Records to process:

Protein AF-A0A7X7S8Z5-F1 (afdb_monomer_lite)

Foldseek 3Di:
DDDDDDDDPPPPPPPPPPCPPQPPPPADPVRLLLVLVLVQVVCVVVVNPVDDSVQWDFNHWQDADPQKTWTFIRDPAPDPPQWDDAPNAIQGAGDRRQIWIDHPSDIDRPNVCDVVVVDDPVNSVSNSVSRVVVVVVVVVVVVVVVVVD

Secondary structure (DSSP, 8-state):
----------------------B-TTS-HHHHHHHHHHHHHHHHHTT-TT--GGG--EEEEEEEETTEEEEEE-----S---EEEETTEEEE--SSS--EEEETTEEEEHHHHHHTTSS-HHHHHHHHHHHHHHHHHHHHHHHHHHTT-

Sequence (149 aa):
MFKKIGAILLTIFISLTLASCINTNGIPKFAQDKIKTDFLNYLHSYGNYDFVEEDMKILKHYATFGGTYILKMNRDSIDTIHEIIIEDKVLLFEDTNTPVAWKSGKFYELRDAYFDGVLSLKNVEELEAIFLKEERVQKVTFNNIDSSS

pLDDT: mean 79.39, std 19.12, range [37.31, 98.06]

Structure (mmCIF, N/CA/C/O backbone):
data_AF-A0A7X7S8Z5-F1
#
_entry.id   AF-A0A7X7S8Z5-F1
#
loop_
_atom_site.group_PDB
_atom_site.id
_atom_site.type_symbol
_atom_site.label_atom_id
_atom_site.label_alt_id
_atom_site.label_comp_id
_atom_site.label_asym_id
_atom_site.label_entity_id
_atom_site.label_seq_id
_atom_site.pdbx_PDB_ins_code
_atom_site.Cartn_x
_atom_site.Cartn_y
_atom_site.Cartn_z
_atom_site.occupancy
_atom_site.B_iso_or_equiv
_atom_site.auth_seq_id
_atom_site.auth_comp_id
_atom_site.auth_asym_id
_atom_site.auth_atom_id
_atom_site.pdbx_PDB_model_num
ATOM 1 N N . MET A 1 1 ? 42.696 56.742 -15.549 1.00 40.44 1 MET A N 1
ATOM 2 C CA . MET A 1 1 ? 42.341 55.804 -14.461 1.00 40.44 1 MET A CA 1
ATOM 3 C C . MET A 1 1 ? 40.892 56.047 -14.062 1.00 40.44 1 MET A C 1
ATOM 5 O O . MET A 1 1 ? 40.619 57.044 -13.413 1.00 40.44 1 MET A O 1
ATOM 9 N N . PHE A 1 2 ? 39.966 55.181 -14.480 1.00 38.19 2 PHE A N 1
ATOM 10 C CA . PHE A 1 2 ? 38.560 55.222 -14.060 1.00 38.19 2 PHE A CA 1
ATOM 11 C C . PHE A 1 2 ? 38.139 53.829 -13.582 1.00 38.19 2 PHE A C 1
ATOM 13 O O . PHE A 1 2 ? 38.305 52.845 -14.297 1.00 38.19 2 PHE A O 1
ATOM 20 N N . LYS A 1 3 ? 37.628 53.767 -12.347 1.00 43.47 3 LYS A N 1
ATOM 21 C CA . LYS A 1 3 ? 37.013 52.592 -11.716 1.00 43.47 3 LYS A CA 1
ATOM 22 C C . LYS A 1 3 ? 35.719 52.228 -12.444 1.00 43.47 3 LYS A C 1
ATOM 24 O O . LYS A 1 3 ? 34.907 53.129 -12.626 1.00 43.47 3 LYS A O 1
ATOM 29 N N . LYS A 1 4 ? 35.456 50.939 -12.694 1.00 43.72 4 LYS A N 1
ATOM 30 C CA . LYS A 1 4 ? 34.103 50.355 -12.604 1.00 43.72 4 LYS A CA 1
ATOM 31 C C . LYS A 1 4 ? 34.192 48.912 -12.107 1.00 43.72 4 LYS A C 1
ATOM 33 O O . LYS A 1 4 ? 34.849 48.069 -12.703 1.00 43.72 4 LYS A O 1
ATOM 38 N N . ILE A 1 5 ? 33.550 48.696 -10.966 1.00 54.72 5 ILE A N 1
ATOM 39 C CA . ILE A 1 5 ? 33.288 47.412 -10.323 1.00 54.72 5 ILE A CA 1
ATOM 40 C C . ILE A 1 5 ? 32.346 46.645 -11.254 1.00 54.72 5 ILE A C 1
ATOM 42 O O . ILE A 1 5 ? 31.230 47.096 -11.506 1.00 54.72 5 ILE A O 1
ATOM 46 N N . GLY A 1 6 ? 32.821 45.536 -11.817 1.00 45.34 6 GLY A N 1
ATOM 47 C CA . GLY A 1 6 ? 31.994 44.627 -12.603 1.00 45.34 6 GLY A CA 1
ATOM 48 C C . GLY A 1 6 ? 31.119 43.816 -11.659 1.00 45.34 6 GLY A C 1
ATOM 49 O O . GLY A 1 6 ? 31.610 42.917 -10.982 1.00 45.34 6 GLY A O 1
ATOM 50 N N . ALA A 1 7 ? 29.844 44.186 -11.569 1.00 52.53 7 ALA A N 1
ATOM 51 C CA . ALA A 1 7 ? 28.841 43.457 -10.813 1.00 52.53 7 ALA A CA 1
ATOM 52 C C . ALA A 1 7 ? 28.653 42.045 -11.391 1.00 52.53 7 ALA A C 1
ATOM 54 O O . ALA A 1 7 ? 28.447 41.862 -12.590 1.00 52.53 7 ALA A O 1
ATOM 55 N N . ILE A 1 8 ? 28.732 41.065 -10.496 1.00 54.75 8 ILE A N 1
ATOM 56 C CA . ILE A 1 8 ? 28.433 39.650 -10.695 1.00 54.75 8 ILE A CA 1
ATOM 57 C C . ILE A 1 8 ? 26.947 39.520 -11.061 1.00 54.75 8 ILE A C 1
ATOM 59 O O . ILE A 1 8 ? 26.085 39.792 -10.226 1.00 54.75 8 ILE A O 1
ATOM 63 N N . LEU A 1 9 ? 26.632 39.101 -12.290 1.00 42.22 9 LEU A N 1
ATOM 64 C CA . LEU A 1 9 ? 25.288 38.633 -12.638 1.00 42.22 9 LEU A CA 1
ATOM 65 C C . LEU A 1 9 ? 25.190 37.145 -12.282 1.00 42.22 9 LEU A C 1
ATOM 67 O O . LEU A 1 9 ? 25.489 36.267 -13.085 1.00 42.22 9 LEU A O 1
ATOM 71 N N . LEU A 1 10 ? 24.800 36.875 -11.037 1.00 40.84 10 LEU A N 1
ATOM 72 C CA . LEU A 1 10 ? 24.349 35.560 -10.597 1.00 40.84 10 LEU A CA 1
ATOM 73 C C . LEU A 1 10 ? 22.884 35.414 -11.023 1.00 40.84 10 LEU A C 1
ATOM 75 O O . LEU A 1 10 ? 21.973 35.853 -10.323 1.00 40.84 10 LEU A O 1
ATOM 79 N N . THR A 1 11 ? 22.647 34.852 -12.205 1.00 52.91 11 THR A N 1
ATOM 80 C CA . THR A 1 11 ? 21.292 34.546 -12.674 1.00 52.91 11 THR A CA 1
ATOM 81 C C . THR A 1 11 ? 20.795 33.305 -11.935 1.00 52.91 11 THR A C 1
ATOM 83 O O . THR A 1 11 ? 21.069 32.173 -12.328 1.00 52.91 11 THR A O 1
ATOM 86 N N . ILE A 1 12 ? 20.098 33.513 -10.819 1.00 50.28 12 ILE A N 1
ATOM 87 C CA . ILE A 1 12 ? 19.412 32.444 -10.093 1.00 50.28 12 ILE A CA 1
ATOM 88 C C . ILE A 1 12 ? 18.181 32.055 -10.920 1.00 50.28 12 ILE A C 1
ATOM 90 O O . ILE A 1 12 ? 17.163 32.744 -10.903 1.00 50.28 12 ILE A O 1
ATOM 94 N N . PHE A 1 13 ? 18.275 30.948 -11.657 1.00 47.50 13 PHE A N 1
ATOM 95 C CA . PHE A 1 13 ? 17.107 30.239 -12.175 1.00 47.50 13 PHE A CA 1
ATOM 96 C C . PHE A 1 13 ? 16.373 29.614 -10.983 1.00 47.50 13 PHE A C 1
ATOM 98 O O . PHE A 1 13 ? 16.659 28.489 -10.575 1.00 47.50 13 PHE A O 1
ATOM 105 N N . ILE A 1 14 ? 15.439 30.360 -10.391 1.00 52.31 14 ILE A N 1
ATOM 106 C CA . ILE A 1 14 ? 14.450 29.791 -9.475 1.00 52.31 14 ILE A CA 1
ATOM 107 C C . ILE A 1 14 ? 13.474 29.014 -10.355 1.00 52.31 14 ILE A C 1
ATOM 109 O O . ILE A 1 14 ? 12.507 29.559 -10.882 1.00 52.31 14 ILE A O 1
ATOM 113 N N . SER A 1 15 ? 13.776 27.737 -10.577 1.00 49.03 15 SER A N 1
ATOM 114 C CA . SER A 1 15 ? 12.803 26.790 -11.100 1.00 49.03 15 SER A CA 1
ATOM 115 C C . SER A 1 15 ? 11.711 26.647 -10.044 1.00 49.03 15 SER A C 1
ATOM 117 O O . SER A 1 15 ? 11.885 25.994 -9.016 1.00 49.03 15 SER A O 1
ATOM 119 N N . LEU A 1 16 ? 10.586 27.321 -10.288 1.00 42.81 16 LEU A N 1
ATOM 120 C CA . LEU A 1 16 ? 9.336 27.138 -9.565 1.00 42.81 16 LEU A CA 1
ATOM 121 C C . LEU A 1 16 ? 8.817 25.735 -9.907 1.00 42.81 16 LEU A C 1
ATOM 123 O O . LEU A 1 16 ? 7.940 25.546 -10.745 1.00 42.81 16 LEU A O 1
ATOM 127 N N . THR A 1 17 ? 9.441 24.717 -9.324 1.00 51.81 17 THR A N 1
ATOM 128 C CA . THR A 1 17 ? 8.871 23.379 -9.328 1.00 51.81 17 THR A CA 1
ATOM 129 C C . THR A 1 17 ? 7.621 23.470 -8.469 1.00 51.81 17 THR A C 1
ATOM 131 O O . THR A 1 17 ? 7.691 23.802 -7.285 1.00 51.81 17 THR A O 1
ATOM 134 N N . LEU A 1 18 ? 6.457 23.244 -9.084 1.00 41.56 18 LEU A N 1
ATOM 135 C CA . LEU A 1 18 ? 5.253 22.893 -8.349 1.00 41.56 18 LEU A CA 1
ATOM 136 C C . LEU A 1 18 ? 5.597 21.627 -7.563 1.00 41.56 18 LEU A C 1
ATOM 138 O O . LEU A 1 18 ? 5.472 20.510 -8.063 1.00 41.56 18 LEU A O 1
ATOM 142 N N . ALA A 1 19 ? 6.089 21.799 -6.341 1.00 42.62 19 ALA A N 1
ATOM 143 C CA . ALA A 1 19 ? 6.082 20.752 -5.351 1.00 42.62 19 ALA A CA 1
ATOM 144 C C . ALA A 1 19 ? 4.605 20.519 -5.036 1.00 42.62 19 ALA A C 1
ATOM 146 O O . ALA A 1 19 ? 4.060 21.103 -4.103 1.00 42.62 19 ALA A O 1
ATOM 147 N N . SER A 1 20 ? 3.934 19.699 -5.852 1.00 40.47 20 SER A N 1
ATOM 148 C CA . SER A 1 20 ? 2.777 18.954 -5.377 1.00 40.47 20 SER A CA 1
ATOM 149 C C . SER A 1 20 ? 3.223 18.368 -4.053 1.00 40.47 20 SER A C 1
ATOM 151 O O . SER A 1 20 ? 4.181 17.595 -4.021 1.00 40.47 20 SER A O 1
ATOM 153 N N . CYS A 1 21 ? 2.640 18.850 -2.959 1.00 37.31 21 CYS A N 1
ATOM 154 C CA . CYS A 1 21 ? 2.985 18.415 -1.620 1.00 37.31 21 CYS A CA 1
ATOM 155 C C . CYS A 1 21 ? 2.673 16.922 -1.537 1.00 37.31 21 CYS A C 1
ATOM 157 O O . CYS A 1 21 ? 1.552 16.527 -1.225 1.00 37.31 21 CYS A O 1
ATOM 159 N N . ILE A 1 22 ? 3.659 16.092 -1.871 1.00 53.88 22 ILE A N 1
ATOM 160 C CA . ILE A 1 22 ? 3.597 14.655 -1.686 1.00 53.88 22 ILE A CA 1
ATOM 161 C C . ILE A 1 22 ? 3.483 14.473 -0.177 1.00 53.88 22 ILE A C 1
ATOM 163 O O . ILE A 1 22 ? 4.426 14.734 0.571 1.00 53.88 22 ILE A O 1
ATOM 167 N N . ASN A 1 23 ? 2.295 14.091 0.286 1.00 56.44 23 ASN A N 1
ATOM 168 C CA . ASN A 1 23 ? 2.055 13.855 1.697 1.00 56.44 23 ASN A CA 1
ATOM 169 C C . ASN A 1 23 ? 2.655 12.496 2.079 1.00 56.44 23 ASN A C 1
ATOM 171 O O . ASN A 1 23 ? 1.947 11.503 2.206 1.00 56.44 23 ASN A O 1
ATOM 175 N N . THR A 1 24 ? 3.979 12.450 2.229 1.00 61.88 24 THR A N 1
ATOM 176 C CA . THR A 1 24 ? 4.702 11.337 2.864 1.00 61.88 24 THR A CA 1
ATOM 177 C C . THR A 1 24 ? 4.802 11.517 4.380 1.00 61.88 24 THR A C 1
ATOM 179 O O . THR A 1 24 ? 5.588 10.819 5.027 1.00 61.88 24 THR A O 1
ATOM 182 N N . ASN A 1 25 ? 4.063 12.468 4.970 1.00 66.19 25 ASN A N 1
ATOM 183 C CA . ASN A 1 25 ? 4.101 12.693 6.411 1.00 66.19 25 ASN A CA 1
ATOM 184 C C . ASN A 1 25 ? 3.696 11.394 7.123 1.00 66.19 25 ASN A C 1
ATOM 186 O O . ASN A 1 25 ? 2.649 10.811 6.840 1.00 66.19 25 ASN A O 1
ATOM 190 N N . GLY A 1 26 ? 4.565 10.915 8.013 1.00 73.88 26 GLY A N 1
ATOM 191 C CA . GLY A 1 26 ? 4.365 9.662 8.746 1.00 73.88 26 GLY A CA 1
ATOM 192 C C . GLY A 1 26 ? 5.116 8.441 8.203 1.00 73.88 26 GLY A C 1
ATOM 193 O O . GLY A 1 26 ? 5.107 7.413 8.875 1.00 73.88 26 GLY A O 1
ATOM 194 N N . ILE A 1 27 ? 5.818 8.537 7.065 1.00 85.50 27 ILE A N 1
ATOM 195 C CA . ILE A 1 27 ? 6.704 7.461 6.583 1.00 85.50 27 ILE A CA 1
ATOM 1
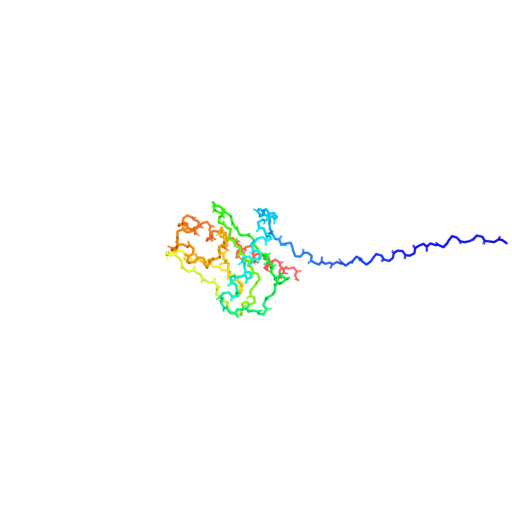96 C C . ILE A 1 27 ? 8.169 7.850 6.823 1.00 85.50 27 ILE A C 1
ATOM 198 O O . ILE A 1 27 ? 8.642 8.820 6.220 1.00 85.50 27 ILE A O 1
ATOM 202 N N . PRO A 1 28 ? 8.927 7.110 7.655 1.00 85.31 28 PRO A N 1
ATOM 203 C CA . PRO A 1 28 ? 10.356 7.350 7.833 1.00 85.31 28 PRO A CA 1
ATOM 204 C C . PRO A 1 28 ? 11.121 7.266 6.509 1.00 85.31 28 PRO A C 1
ATOM 206 O O . PRO A 1 28 ? 10.827 6.407 5.680 1.00 85.31 28 PRO A O 1
ATOM 209 N N . LYS A 1 29 ? 12.146 8.105 6.317 1.00 85.00 29 LYS A N 1
ATOM 210 C CA . LYS A 1 29 ? 12.892 8.177 5.047 1.00 85.00 29 LYS A CA 1
ATOM 211 C C . LYS A 1 29 ? 13.445 6.819 4.594 1.00 85.00 29 LYS A C 1
ATOM 213 O O . LYS A 1 29 ? 13.242 6.443 3.447 1.00 85.00 29 LYS A O 1
ATOM 218 N N . PHE A 1 30 ? 14.041 6.055 5.513 1.00 83.25 30 PHE A N 1
ATOM 219 C CA . PHE A 1 30 ? 14.552 4.710 5.217 1.00 83.25 30 PHE A CA 1
ATOM 220 C C . PHE A 1 30 ? 13.454 3.756 4.714 1.00 83.25 30 PHE A C 1
ATOM 222 O O . PHE A 1 30 ? 13.713 2.894 3.880 1.00 83.25 30 PHE A O 1
ATOM 229 N N . ALA A 1 31 ? 12.224 3.903 5.219 1.00 87.81 31 ALA A N 1
ATOM 230 C CA . ALA A 1 31 ? 11.094 3.095 4.789 1.00 87.81 31 ALA A CA 1
ATOM 231 C C . ALA A 1 31 ? 10.614 3.542 3.408 1.00 87.81 31 ALA A C 1
ATOM 233 O O . ALA A 1 31 ? 10.292 2.686 2.598 1.00 87.81 31 ALA A O 1
ATOM 234 N N . GLN A 1 32 ? 10.624 4.845 3.105 1.00 92.56 32 GLN A N 1
ATOM 235 C CA . GLN A 1 32 ? 10.252 5.352 1.779 1.00 92.56 32 GLN A CA 1
ATOM 236 C C . GLN A 1 32 ? 11.142 4.782 0.672 1.00 92.56 32 GLN A C 1
ATOM 238 O O . GLN A 1 32 ? 10.624 4.349 -0.353 1.00 92.56 32 GLN A O 1
ATOM 243 N N . ASP A 1 33 ? 12.460 4.776 0.879 1.00 91.69 33 ASP A N 1
ATOM 244 C CA . ASP A 1 33 ? 13.400 4.276 -0.127 1.00 91.69 33 ASP A CA 1
ATOM 245 C C . ASP A 1 33 ? 13.188 2.765 -0.334 1.00 91.69 33 ASP A C 1
ATOM 247 O O . ASP A 1 33 ? 13.019 2.306 -1.461 1.00 91.69 33 ASP A O 1
ATOM 251 N N . LYS A 1 34 ? 13.026 2.007 0.761 1.00 94.94 34 LYS A N 1
ATOM 252 C CA . LYS A 1 34 ? 12.713 0.574 0.698 1.00 94.94 34 LYS A CA 1
ATOM 253 C C . LYS A 1 34 ? 11.374 0.281 0.004 1.00 94.94 34 LYS A C 1
ATOM 255 O O . LYS A 1 34 ? 11.308 -0.603 -0.840 1.00 94.94 34 LYS A O 1
ATOM 260 N N . ILE A 1 35 ? 10.322 1.034 0.330 1.00 96.44 35 ILE A N 1
ATOM 261 C CA . ILE A 1 35 ? 8.986 0.929 -0.278 1.00 96.44 35 ILE A CA 1
ATOM 262 C C . ILE A 1 35 ? 9.072 1.082 -1.797 1.00 96.44 35 ILE A C 1
ATOM 264 O O . ILE A 1 35 ? 8.439 0.317 -2.514 1.00 96.44 35 ILE A O 1
ATOM 268 N N . LYS A 1 36 ? 9.853 2.045 -2.299 1.00 95.38 36 LYS A N 1
ATOM 269 C CA . LYS A 1 36 ? 10.016 2.264 -3.742 1.00 95.38 36 LYS A CA 1
ATOM 270 C C . LYS A 1 36 ? 10.696 1.085 -4.429 1.00 95.38 36 LYS A C 1
ATOM 272 O O . LYS A 1 36 ? 10.172 0.594 -5.423 1.00 95.38 36 LYS A O 1
ATOM 277 N N . THR A 1 37 ? 11.807 0.602 -3.874 1.00 95.75 37 THR A N 1
ATOM 278 C CA . THR A 1 37 ? 12.512 -0.575 -4.402 1.00 95.75 37 THR A CA 1
ATOM 279 C C . THR A 1 37 ? 11.616 -1.814 -4.388 1.00 95.75 37 THR A C 1
ATOM 281 O O . THR A 1 37 ? 11.520 -2.529 -5.383 1.00 95.75 37 THR A O 1
ATOM 284 N N . ASP A 1 38 ? 10.915 -2.060 -3.280 1.00 97.00 38 ASP A N 1
ATOM 285 C CA . ASP A 1 38 ? 9.997 -3.194 -3.159 1.00 97.00 38 ASP A CA 1
ATOM 286 C C . ASP A 1 38 ? 8.819 -3.075 -4.142 1.00 97.00 38 ASP A C 1
ATOM 288 O O . ASP A 1 38 ? 8.332 -4.087 -4.643 1.00 97.00 38 ASP A O 1
ATOM 292 N N . PHE A 1 39 ? 8.365 -1.852 -4.442 1.00 95.62 39 PHE A N 1
ATOM 293 C CA . PHE A 1 39 ? 7.258 -1.627 -5.370 1.00 95.62 39 PHE A CA 1
ATOM 294 C C . PHE A 1 39 ? 7.672 -1.864 -6.819 1.00 95.62 39 PHE A C 1
ATOM 296 O O . PHE A 1 39 ? 6.923 -2.481 -7.569 1.00 95.62 39 PHE A O 1
ATOM 303 N N . LEU A 1 40 ? 8.886 -1.458 -7.195 1.00 94.81 40 LEU A N 1
ATOM 304 C CA . LEU A 1 40 ? 9.449 -1.781 -8.503 1.00 94.81 40 LEU A CA 1
ATOM 305 C C . LEU A 1 40 ? 9.509 -3.300 -8.712 1.00 94.81 40 LEU A C 1
ATOM 307 O O . LEU A 1 40 ? 9.013 -3.813 -9.712 1.00 94.81 40 LEU A O 1
ATOM 311 N N . ASN A 1 41 ? 10.025 -4.029 -7.718 1.00 95.00 41 ASN A N 1
ATOM 312 C CA . ASN A 1 41 ? 10.070 -5.492 -7.746 1.00 95.00 41 ASN A CA 1
ATOM 313 C C . ASN A 1 41 ? 8.666 -6.109 -7.833 1.00 95.00 41 ASN A C 1
ATOM 315 O O . ASN A 1 41 ? 8.463 -7.089 -8.550 1.00 95.00 41 ASN A O 1
ATOM 319 N N . TYR A 1 42 ? 7.690 -5.531 -7.125 1.00 93.75 42 TYR A N 1
ATOM 320 C CA . TYR A 1 42 ? 6.289 -5.927 -7.231 1.00 93.75 42 TYR A CA 1
ATOM 321 C C . TYR A 1 42 ? 5.775 -5.753 -8.666 1.00 93.75 42 TYR A C 1
ATOM 323 O O . TYR A 1 42 ? 5.290 -6.721 -9.243 1.00 93.75 42 TYR A O 1
ATOM 331 N N . LEU A 1 43 ? 5.952 -4.586 -9.291 1.00 91.88 43 LEU A N 1
ATOM 332 C CA . LEU A 1 43 ? 5.534 -4.338 -10.678 1.00 91.88 43 LEU A CA 1
ATOM 333 C C . LEU A 1 43 ? 6.206 -5.290 -11.680 1.00 91.88 43 LEU A C 1
ATOM 335 O O . LEU A 1 43 ? 5.528 -5.859 -12.541 1.00 91.88 43 LEU A O 1
ATOM 339 N N . HIS A 1 44 ? 7.513 -5.518 -11.527 1.00 92.81 44 HIS A N 1
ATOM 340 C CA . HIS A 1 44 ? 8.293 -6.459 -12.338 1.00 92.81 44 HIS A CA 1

Task brief: Leaving out all lines before the one containing "ATOM 331 N N", copy that line and the rest through the end of the listing above exactly.

Task answer:
ATOM 331 N N . LEU A 1 43 ? 5.952 -4.586 -9.291 1.00 91.88 43 LEU A N 1
ATOM 332 C CA . LEU A 1 43 ? 5.534 -4.338 -10.678 1.00 91.88 43 LEU A CA 1
ATOM 333 C C . LEU A 1 43 ? 6.206 -5.290 -11.680 1.00 91.88 43 LEU A C 1
ATOM 335 O O . LEU A 1 43 ? 5.528 -5.859 -12.541 1.00 91.88 43 LEU A O 1
ATOM 339 N N . HIS A 1 44 ? 7.513 -5.518 -11.527 1.00 92.81 44 HIS A N 1
ATOM 340 C CA . HIS A 1 44 ? 8.293 -6.459 -12.338 1.00 92.81 44 HIS A CA 1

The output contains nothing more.